Luísa Costa Gomes, nascida em Lisboa em 1954, licenciada em Filosofia, professora, directora da revista de contos FICÇÕES, gosta de dispersar a sua escrita pelas mais variadas áreas, do teatro ao conto, da crónica à tradução e legendagem, da mesma forma que gosta de alternar a escrita de um romance com outras tarefas. Sob a chancela da Dom Quixote, este é o mais recente romance da autora, quatro anos depois de Claúdio e Constantino (2014), e cerca de dois anos depois da reedição revista de A Vida de Ramon (1991, reeditado em 2016), curiosamente um texto de carácter hagiográfico, um romance biográfico sobre Ramon Llull, místico e missionário nascido em Maiorca, que viveu entre 1232 e 1316 e percorreu o mundo, do Mediterrâneo a África e à Ásia.
Florinhas de Soror Nada conta a vida de Teresa Maria, nascida no seio de uma família burguesa na segunda metade do século XX e perante um pai distante e uma mãe incrédula, vai afirmando a sua vontade em ser santa: «São Francisco jejuou quarenta dias, e ela não pode saltar o jantar?» (p. 33)
Ler esta narrativa é como ouvir uma reza, tal o ímpeto da linguagem que corre escorreita, límpida, musical, coloquial, por vezes com arcaísmos. Há ainda uma profusão de vocabulário religioso, como convém a uma hagiografia ou narrativa de vida de santo, mas quase sempre aplicado com humor. Igualmente marcante é a ironia da autora, por vezes com um sentido crítico mais cáustico, enquanto procura retratar a natureza contraditória desta criança que se quer santa (note-se o subtítulo A Vida de Uma Não-Santa), ao mesmo tempo que critica os religiosos, nomeadamente os padres, e os mitos e tabus.

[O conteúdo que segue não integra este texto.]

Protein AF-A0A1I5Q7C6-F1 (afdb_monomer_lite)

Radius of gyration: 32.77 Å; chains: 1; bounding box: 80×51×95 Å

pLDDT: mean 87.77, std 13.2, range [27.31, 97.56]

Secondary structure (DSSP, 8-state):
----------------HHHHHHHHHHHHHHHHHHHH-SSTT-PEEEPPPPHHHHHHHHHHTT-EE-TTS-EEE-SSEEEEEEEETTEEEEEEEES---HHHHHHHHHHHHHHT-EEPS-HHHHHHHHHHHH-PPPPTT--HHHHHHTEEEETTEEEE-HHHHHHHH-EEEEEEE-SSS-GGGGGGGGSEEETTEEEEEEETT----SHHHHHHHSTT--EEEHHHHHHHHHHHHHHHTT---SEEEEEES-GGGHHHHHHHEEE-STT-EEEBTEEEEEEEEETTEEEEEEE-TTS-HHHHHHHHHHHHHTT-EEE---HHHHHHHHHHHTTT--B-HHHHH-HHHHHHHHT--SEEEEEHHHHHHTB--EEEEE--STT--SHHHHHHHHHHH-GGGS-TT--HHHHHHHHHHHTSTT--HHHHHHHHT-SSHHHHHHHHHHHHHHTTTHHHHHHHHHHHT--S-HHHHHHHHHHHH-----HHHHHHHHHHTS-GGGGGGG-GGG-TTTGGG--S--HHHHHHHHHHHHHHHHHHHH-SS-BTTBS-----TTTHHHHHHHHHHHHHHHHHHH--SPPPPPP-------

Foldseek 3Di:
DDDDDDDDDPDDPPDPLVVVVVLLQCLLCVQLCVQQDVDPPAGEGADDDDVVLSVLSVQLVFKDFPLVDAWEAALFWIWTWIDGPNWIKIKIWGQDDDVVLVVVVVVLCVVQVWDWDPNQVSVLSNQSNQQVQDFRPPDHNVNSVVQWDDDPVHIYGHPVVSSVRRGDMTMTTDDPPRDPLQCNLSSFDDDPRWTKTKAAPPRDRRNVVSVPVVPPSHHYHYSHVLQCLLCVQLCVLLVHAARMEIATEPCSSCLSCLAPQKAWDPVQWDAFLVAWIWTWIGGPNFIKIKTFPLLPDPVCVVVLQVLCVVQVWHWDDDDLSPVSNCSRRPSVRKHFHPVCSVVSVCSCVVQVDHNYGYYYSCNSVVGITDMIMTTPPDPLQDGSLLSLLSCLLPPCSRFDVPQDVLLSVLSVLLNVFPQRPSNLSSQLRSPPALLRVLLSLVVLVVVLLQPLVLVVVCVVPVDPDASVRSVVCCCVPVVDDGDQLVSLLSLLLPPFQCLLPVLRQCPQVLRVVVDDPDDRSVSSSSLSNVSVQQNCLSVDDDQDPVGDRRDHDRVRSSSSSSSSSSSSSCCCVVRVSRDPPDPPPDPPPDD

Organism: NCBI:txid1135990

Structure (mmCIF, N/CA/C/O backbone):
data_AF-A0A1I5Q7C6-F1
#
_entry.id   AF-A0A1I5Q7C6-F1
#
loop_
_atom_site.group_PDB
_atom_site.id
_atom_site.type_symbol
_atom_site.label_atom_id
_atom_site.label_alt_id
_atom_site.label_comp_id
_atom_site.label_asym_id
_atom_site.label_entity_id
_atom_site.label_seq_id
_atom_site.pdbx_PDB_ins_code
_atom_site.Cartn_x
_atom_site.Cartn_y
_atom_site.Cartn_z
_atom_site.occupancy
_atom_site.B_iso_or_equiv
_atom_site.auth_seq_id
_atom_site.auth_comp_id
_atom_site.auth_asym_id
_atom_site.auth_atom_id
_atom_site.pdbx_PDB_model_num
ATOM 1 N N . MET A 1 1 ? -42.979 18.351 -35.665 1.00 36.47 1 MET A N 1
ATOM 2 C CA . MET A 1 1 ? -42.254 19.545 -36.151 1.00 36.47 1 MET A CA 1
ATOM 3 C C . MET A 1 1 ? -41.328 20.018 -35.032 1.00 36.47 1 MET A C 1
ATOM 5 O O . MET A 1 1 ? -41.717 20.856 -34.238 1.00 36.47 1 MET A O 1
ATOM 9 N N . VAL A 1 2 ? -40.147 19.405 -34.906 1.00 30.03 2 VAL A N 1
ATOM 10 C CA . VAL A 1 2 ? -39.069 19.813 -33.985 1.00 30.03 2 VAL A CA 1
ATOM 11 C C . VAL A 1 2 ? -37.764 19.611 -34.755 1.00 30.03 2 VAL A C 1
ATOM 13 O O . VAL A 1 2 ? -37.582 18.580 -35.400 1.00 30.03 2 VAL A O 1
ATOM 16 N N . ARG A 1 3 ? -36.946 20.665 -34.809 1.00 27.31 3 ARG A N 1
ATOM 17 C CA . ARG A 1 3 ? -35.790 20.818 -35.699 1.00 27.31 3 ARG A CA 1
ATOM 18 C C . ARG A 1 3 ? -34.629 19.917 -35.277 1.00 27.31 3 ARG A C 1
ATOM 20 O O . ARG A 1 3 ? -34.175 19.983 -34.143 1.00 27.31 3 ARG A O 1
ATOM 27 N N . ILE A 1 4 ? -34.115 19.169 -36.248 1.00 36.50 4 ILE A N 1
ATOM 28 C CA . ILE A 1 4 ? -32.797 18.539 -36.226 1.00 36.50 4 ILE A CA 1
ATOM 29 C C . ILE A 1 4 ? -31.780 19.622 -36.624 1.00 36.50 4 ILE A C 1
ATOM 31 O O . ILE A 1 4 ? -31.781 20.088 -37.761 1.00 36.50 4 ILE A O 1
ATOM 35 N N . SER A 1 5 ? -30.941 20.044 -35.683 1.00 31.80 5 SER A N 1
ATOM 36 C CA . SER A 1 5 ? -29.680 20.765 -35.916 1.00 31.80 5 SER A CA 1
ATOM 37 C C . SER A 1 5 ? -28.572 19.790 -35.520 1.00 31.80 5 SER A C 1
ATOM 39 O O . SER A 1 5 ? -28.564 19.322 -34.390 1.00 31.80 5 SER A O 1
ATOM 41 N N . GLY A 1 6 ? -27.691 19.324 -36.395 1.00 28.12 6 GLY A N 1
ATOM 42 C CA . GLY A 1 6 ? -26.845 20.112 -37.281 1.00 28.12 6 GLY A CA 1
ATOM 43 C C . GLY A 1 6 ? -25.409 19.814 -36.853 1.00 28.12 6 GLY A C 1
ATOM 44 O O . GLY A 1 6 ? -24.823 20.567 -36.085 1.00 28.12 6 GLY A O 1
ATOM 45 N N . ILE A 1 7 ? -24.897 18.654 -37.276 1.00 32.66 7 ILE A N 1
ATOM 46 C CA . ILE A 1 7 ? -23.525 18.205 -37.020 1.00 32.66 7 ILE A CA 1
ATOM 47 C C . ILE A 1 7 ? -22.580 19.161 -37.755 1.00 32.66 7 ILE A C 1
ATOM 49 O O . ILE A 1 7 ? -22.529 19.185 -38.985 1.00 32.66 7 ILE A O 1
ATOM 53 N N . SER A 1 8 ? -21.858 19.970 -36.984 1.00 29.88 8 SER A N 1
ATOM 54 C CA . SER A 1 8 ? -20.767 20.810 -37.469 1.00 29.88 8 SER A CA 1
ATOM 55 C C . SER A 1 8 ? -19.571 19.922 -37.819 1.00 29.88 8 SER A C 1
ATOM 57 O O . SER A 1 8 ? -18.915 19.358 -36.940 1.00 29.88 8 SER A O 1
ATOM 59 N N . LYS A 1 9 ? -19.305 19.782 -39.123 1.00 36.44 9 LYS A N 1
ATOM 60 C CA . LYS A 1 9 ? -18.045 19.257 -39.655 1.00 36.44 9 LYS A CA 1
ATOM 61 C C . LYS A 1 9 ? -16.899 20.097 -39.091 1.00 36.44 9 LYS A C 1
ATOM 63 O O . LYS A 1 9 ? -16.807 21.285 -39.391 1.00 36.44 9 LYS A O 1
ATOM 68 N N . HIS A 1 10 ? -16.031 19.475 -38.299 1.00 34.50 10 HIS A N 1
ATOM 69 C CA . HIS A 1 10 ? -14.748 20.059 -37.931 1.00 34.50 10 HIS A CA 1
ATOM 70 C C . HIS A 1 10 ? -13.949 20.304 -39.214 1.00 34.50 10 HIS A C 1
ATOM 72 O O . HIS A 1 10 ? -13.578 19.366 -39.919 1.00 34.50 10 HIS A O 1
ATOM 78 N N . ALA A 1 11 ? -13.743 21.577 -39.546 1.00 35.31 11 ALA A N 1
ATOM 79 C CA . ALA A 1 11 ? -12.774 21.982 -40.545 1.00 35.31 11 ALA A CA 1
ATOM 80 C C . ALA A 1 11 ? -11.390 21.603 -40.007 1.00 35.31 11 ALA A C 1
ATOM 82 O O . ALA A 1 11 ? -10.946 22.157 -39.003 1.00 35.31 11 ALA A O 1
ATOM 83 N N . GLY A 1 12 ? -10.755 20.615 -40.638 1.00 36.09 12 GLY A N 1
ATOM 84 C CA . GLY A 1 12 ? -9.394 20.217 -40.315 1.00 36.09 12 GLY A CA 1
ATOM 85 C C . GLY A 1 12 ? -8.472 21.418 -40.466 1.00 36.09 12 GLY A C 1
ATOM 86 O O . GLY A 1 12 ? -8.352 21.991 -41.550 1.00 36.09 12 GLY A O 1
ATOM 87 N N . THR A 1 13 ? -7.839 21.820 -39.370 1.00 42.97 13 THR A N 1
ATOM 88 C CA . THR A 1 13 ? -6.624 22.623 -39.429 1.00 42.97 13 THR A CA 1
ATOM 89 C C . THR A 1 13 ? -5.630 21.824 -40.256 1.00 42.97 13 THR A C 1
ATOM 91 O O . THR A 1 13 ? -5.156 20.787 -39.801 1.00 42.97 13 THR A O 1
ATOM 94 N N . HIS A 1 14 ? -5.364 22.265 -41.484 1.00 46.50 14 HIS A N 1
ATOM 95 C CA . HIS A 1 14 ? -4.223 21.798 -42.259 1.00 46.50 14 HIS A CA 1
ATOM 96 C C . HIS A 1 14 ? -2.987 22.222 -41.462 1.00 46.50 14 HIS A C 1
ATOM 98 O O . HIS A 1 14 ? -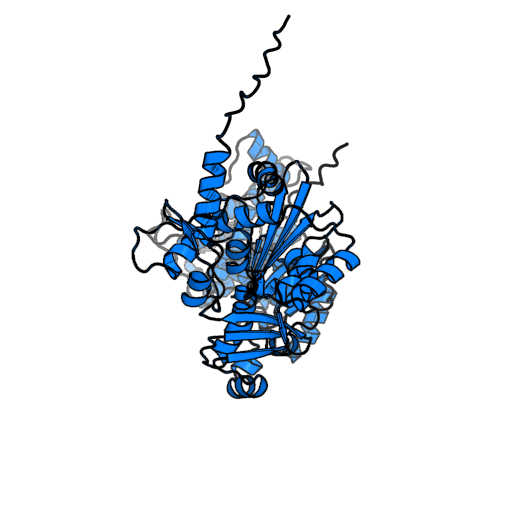2.521 23.357 -41.571 1.00 46.50 14 HIS A O 1
ATOM 104 N N . ILE A 1 15 ? -2.539 21.363 -40.551 1.00 55.31 15 ILE A N 1
ATOM 105 C CA . ILE A 1 15 ? -1.262 21.553 -39.889 1.00 55.31 15 ILE A CA 1
ATOM 106 C C . ILE A 1 15 ? -0.223 21.377 -40.991 1.00 55.31 15 ILE A C 1
ATOM 108 O O . ILE A 1 15 ? -0.274 20.424 -41.769 1.00 55.31 15 ILE A O 1
ATOM 112 N N . ASP A 1 16 ? 0.666 22.355 -41.122 1.00 66.69 16 ASP A N 1
ATOM 113 C CA . ASP A 1 16 ? 1.786 22.247 -42.040 1.00 66.69 16 ASP A CA 1
ATOM 114 C C . ASP A 1 16 ? 2.684 21.108 -41.538 1.00 66.69 16 ASP A C 1
ATOM 116 O O . ASP A 1 16 ? 3.417 21.267 -40.557 1.00 66.69 16 ASP A O 1
ATOM 120 N N . MET A 1 17 ? 2.583 19.938 -42.178 1.00 63.97 17 MET A N 1
ATOM 121 C CA . MET A 1 17 ? 3.386 18.762 -41.833 1.00 63.97 17 MET A CA 1
ATOM 122 C C . MET A 1 17 ? 4.888 19.076 -41.866 1.00 63.97 17 MET A C 1
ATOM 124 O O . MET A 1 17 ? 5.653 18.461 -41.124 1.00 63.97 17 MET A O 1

«[Teresa Maria] Reconhece-se na indiferença com que as paroquianas recebem a indigna invectiva, um encolher de ombros perante as tais e quais birras do padre; elas bem sabem que não pecaram, não têm o hábito de pecar, não porque não queiram, ou não possam, mas na aldeia a oportunidade raramente se apresenta. Vivem ambas num dia-a-dia de caldos e cuidados, de quando em vez há um pensamento menos caridoso, um afundar-se no desespero, mas de passagem, ao fim da tarde, antes da solidão da noite, que dormem dum sono só.» (p. 125)
A ironia e o humor pautam a escrita da autora, se bem que neste livro haja uma intenção mais vincada que por vezes aproxima o livro da sátira. É emblemático o episódio em que Teresa arranca a orelha da estátua, como quem leva uma relíquia…

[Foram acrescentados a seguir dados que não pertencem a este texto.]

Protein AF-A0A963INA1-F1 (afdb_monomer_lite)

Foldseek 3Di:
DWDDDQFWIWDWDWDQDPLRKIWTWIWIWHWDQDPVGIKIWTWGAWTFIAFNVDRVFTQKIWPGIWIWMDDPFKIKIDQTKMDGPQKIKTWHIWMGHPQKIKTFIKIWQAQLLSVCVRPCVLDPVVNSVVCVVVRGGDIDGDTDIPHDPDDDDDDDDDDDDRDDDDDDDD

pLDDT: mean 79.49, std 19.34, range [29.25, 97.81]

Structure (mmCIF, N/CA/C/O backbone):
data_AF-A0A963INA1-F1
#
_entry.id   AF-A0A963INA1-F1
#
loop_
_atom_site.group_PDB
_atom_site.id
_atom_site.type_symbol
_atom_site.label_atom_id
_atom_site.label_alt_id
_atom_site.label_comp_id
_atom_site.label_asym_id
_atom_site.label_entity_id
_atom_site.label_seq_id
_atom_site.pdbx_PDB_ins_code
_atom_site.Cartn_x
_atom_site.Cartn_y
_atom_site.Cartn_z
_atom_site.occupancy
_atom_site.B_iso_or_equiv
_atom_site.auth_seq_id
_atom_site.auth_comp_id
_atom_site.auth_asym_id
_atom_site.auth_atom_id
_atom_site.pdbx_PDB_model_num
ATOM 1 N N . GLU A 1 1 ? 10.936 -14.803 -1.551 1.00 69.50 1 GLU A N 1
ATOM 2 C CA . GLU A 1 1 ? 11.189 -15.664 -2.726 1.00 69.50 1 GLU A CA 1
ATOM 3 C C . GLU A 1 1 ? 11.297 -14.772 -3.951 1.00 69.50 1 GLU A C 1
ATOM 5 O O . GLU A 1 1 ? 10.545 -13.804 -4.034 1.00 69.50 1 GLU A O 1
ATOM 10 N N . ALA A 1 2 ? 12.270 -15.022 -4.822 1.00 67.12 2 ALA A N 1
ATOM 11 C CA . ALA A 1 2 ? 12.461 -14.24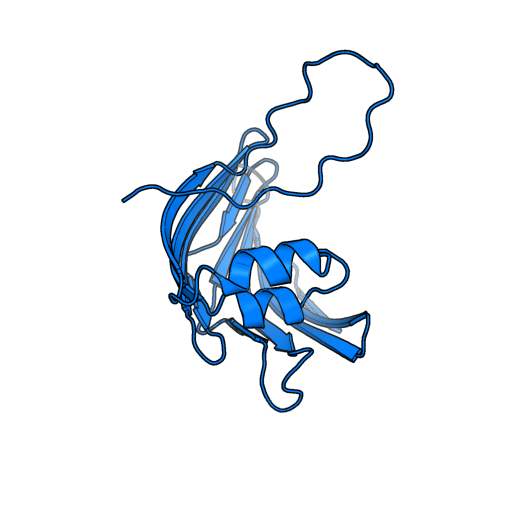1 -6.037 1.00 67.12 2 ALA A CA 1
ATOM 12 C C . ALA A 1 2 ? 12.746 -15.188 -7.202 1.00 67.12 2 ALA A C 1
ATOM 14 O O . ALA A 1 2 ? 13.666 -16.002 -7.123 1.00 67.12 2 ALA A O 1
ATOM 15 N N . ASP A 1 3 ? 11.968 -15.066 -8.266 1.00 73.38 3 ASP A N 1
ATOM 16 C CA . ASP A 1 3 ? 12.059 -15.874 -9.474 1.00 73.38 3 ASP A CA 1
ATOM 17 C C . ASP A 1 3 ? 11.883 -14.979 -10.707 1.00 73.38 3 ASP A C 1
ATOM 19 O O . ASP A 1 3 ? 11.183 -13.965 -10.669 1.00 73.38 3 ASP A O 1
ATOM 23 N N . GLY A 1 4 ? 12.585 -15.286 -11.801 1.00 66.69 4 GLY A N 1
ATOM 24 C CA . GLY A 1 4 ? 12.456 -14.487 -13.016 1.00 66.69 4 GLY A CA 1
ATOM 25 C C . GLY A 1 4 ? 13.633 -14.508 -13.986 1.00 66.69 4 GLY A C 1
ATOM 26 O O . GLY A 1 4 ? 14.754 -14.885 -13.653 1.00 66.69 4 GLY A O 1
ATOM 27 N N . VAL A 1 5 ? 13.366 -14.036 -15.201 1.00 71.38 5 VAL A N 1
ATOM 28 C CA . VAL A 1 5 ? 14.353 -13.705 -16.239 1.00 71.38 5 VAL A CA 1
ATOM 29 C C . VAL A 1 5 ? 14.524 -12.186 -16.324 1.00 71.38 5 VAL A C 1
ATOM 31 O O . VAL A 1 5 ? 13.746 -11.437 -15.747 1.00 71.38 5 VAL A O 1
ATOM 34 N N . ARG A 1 6 ? 15.524 -11.694 -17.065 1.00 65.75 6 ARG A N 1
ATOM 35 C CA . ARG A 1 6 ? 15.870 -10.255 -17.156 1.00 65.75 6 ARG A CA 1
ATOM 36 C C . ARG A 1 6 ? 14.687 -9.317 -17.487 1.00 65.75 6 ARG A C 1
ATOM 38 O O . ARG A 1 6 ? 14.750 -8.136 -17.174 1.00 65.75 6 ARG A O 1
ATOM 45 N N . SER A 1 7 ? 13.642 -9.837 -18.131 1.00 69.75 7 SER A N 1
ATOM 46 C CA . SER A 1 7 ? 12.434 -9.114 -18.548 1.00 69.75 7 SER A CA 1
ATOM 47 C C . SER A 1 7 ? 11.178 -9.429 -17.724 1.00 69.75 7 SER A C 1
ATOM 49 O O . SER A 1 7 ? 10.143 -8.815 -17.969 1.00 69.75 7 SER A O 1
ATOM 51 N N . ALA A 1 8 ? 11.236 -10.375 -16.785 1.00 78.12 8 ALA A N 1
ATOM 52 C CA . ALA A 1 8 ? 10.101 -10.791 -15.964 1.00 78.12 8 ALA A CA 1
ATOM 53 C C . ALA A 1 8 ? 10.609 -11.289 -14.610 1.00 78.12 8 ALA A C 1
ATOM 55 O O . ALA A 1 8 ? 11.222 -12.345 -14.525 1.00 78.12 8 ALA A O 1
ATOM 56 N N . HIS A 1 9 ? 10.349 -10.514 -13.572 1.00 85.44 9 HIS A N 1
ATOM 57 C CA . HIS A 1 9 ? 10.741 -10.700 -12.191 1.00 85.44 9 HIS A CA 1
ATOM 58 C C . HIS A 1 9 ? 9.485 -10.783 -11.345 1.00 85.44 9 HIS A C 1
ATOM 60 O O . HIS A 1 9 ? 8.574 -9.967 -11.493 1.00 85.44 9 HIS A O 1
ATOM 66 N N . ARG A 1 10 ? 9.481 -11.730 -10.423 1.00 89.94 10 ARG A N 1
ATOM 67 C CA . ARG A 1 10 ? 8.487 -11.862 -9.379 1.00 89.94 10 ARG A CA 1
ATOM 68 C C . ARG A 1 10 ? 9.218 -11.898 -8.050 1.00 89.94 10 ARG A C 1
ATOM 70 O O . ARG A 1 10 ? 10.159 -12.662 -7.854 1.00 89.94 10 ARG A O 1
ATOM 77 N N . LEU A 1 11 ? 8.830 -11.005 -7.155 1.00 89.38 11 LEU A N 1
ATOM 78 C CA . LEU A 1 11 ? 9.393 -10.873 -5.823 1.00 89.38 11 LEU A CA 1
ATOM 79 C C . LEU A 1 11 ? 8.252 -10.939 -4.822 1.00 89.38 11 LEU A C 1
ATOM 81 O O . LEU A 1 11 ? 7.451 -10.011 -4.705 1.00 89.38 11 LEU A O 1
ATOM 85 N N . ARG A 1 12 ? 8.212 -12.035 -4.070 1.00 92.38 12 ARG A N 1
ATOM 86 C CA . ARG A 1 12 ? 7.308 -12.197 -2.938 1.00 92.38 12 ARG A CA 1
ATOM 87 C C . ARG A 1 12 ? 8.071 -11.983 -1.642 1.00 92.38 12 ARG A C 1
ATOM 89 O O . ARG A 1 12 ? 9.058 -12.680 -1.371 1.00 92.38 12 ARG A O 1
ATOM 96 N N . GLY A 1 13 ? 7.597 -11.033 -0.848 1.00 91.69 13 GLY A N 1
ATOM 97 C CA . GLY A 1 13 ? 8.145 -10.701 0.458 1.00 91.69 13 GLY A CA 1
ATOM 98 C C . GLY A 1 13 ? 7.111 -10.893 1.558 1.00 91.69 13 GLY A C 1
ATOM 99 O O . GLY A 1 13 ? 5.968 -10.459 1.426 1.00 91.69 13 GLY A O 1
ATOM 100 N N . GLU A 1 14 ? 7.538 -11.510 2.652 1.00 94.06 14 GLU A N 1
ATOM 101 C CA . GLU A 1 14 ? 6.842 -11.466 3.933 1.00 94.06 14 GLU A CA 1
ATOM 102 C C . GLU A 1 14 ? 7.848 -10.985 4.974 1.00 94.06 14 GLU A C 1
ATOM 104 O O . GLU A 1 14 ? 8.946 -11.532 5.095 1.00 94.06 14 GLU A O 1
ATOM 109 N N . ILE A 1 15 ? 7.508 -9.896 5.653 1.00 92.62 15 ILE A N 1
ATOM 110 C CA . ILE A 1 15 ? 8.374 -9.218 6.608 1.00 92.62 15 ILE A CA 1
ATOM 111 C C . ILE A 1 15 ? 7.663 -9.243 7.952 1.00 92.62 15 ILE A C 1
ATOM 113 O O . ILE A 1 15 ? 6.638 -8.582 8.121 1.00 92.62 15 ILE A O 1
ATOM 117 N N . ALA A 1 16 ? 8.236 -9.979 8.902 1.00 90.44 16 ALA A N 1
ATOM 118 C CA . ALA A 1 16 ? 7.826 -9.907 10.294 1.00 90.44 16 ALA A CA 1
ATOM 119 C C . ALA A 1 16 ? 8.249 -8.546 10.867 1.00 90.44 16 ALA A C 1
ATOM 121 O O . ALA A 1 16 ? 9.426 -8.179 10.881 1.00 90.44 16 ALA A O 1
ATOM 122 N N . LEU A 1 17 ? 7.267 -7.789 11.322 1.00 87.81 17 LEU A N 1
ATOM 123 C CA . LEU A 1 17 ? 7.398 -6.503 11.983 1.00 87.81 17 LEU A CA 1
ATOM 124 C C . LEU A 1 17 ? 7.277 -6.687 13.508 1.00 87.81 17 LEU A C 1
ATOM 126 O O . LEU A 1 17 ? 6.736 -7.693 13.987 1.00 87.81 17 LEU A O 1
ATOM 130 N N . PRO A 1 18 ? 7.747 -5.710 14.306 1.00 84.81 18 PRO A N 1
ATOM 131 C CA . PRO A 1 18 ? 7.566 -5.729 15.752 1.00 84.81 18 PRO A CA 1
ATOM 132 C C . PRO A 1 18 ? 6.113 -5.988 16.170 1.00 84.81 18 PRO A C 1
ATOM 134 O O . PRO A 1 18 ? 5.166 -5.611 15.478 1.00 84.81 18 PRO A O 1
ATOM 137 N N . ARG A 1 19 ? 5.942 -6.603 17.347 1.00 84.50 19 ARG A N 1
ATOM 138 C CA . ARG A 1 19 ? 4.631 -6.936 17.937 1.00 84.50 19 ARG A CA 1
ATOM 139 C C . ARG A 1 19 ? 3.783 -7.908 17.098 1.00 84.50 19 ARG A C 1
ATOM 141 O O . ARG A 1 19 ? 2.552 -7.826 17.104 1.00 84.50 19 ARG A O 1
ATOM 148 N N . GLN A 1 20 ? 4.446 -8.857 16.428 1.00 84.81 20 GLN A N 1
ATOM 149 C CA . GLN A 1 20 ? 3.795 -9.920 15.646 1.00 84.81 20 GLN A CA 1
ATOM 150 C C . GLN A 1 20 ? 2.850 -9.335 14.592 1.00 84.81 20 GLN A C 1
ATOM 152 O O . GLN A 1 20 ? 1.664 -9.679 14.519 1.00 84.81 20 GLN A O 1
ATOM 157 N N . ARG A 1 21 ? 3.359 -8.349 13.855 1.00 89.75 21 ARG A N 1
ATOM 158 C CA . ARG A 1 21 ? 2.713 -7.856 12.646 1.00 89.75 21 ARG A CA 1
ATOM 159 C C . ARG A 1 21 ? 3.477 -8.397 11.455 1.00 89.75 21 ARG A C 1
ATOM 161 O O . ARG A 1 21 ? 4.681 -8.572 11.541 1.00 89.75 21 ARG A O 1
ATOM 168 N N . ASP A 1 22 ? 2.791 -8.574 10.346 1.00 93.06 22 ASP A N 1
ATOM 169 C CA . ASP A 1 22 ? 3.374 -9.081 9.118 1.00 93.06 22 ASP A CA 1
ATOM 170 C C . ASP A 1 22 ? 3.014 -8.120 7.996 1.00 93.06 22 ASP A C 1
ATOM 172 O O . ASP A 1 22 ? 1.859 -7.703 7.852 1.00 93.06 22 ASP A O 1
ATOM 176 N N . LEU A 1 23 ? 4.020 -7.762 7.207 1.00 94.81 23 LEU A N 1
ATOM 177 C CA . LEU A 1 23 ? 3.853 -7.083 5.935 1.00 94.81 23 LEU A CA 1
ATOM 178 C C . LEU A 1 23 ? 4.072 -8.103 4.823 1.00 94.81 23 LEU A C 1
ATOM 180 O O . LEU A 1 23 ? 5.162 -8.654 4.684 1.00 94.81 23 LEU A O 1
ATOM 184 N N . ARG A 1 24 ? 3.044 -8.319 4.011 1.00 96.25 24 ARG A N 1
ATOM 185 C CA . ARG A 1 24 ? 3.110 -9.144 2.805 1.00 96.25 24 ARG A CA 1
ATOM 186 C C . ARG A 1 24 ? 3.086 -8.254 1.583 1.00 96.25 24 ARG A C 1
ATOM 188 O O . ARG A 1 24 ? 2.313 -7.297 1.540 1.00 96.25 24 ARG A O 1
ATOM 195 N N . LEU A 1 25 ? 3.912 -8.585 0.601 1.00 96.31 25 LEU A N 1
ATOM 196 C CA . LEU A 1 25 ? 3.953 -7.905 -0.683 1.00 96.31 25 LEU A CA 1
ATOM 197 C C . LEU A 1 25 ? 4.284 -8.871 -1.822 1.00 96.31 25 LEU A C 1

Teresa Maria mostra um excesso de autoconfiança que é, aliás, o que lhe permite desafiar mesmo a família, que pouca importância lhe dá, quando toma a peito a sua vocação ou o ofício de ser santa. Tal como outros exemplos bem documentados da história das hagiografias, não se pense que a santidade de Teresa Maria nasce sem mácula. Pelo contrário, é depois do pecado, isto é, das brincadeiras sexuais que tem com Rafael, filho da criada de casa, que Teresa Maria mais acirradamente procura redimir-se.
A autora brinca com a linguagem da mesma forma que desmonta dogmas, enquanto narra a história de uma jovem que tão depressa tem brincadeiras exploratórias sexuais com Rafael (com nome de anjo) como depois corta o cabelo à tesourada ou põe cinzas na comida. A infância desta jovem é desfiada num rosário lento e espaçado, para depois no fim a narrativa ganhar novo fôlego e ímpeto, enquanto passa em revista a idade adulta e a terceira idade da protagonista, como se a consciência da vivência do tempo fosse mais lata quanto mais pequenos somos e menos vida acarretamos.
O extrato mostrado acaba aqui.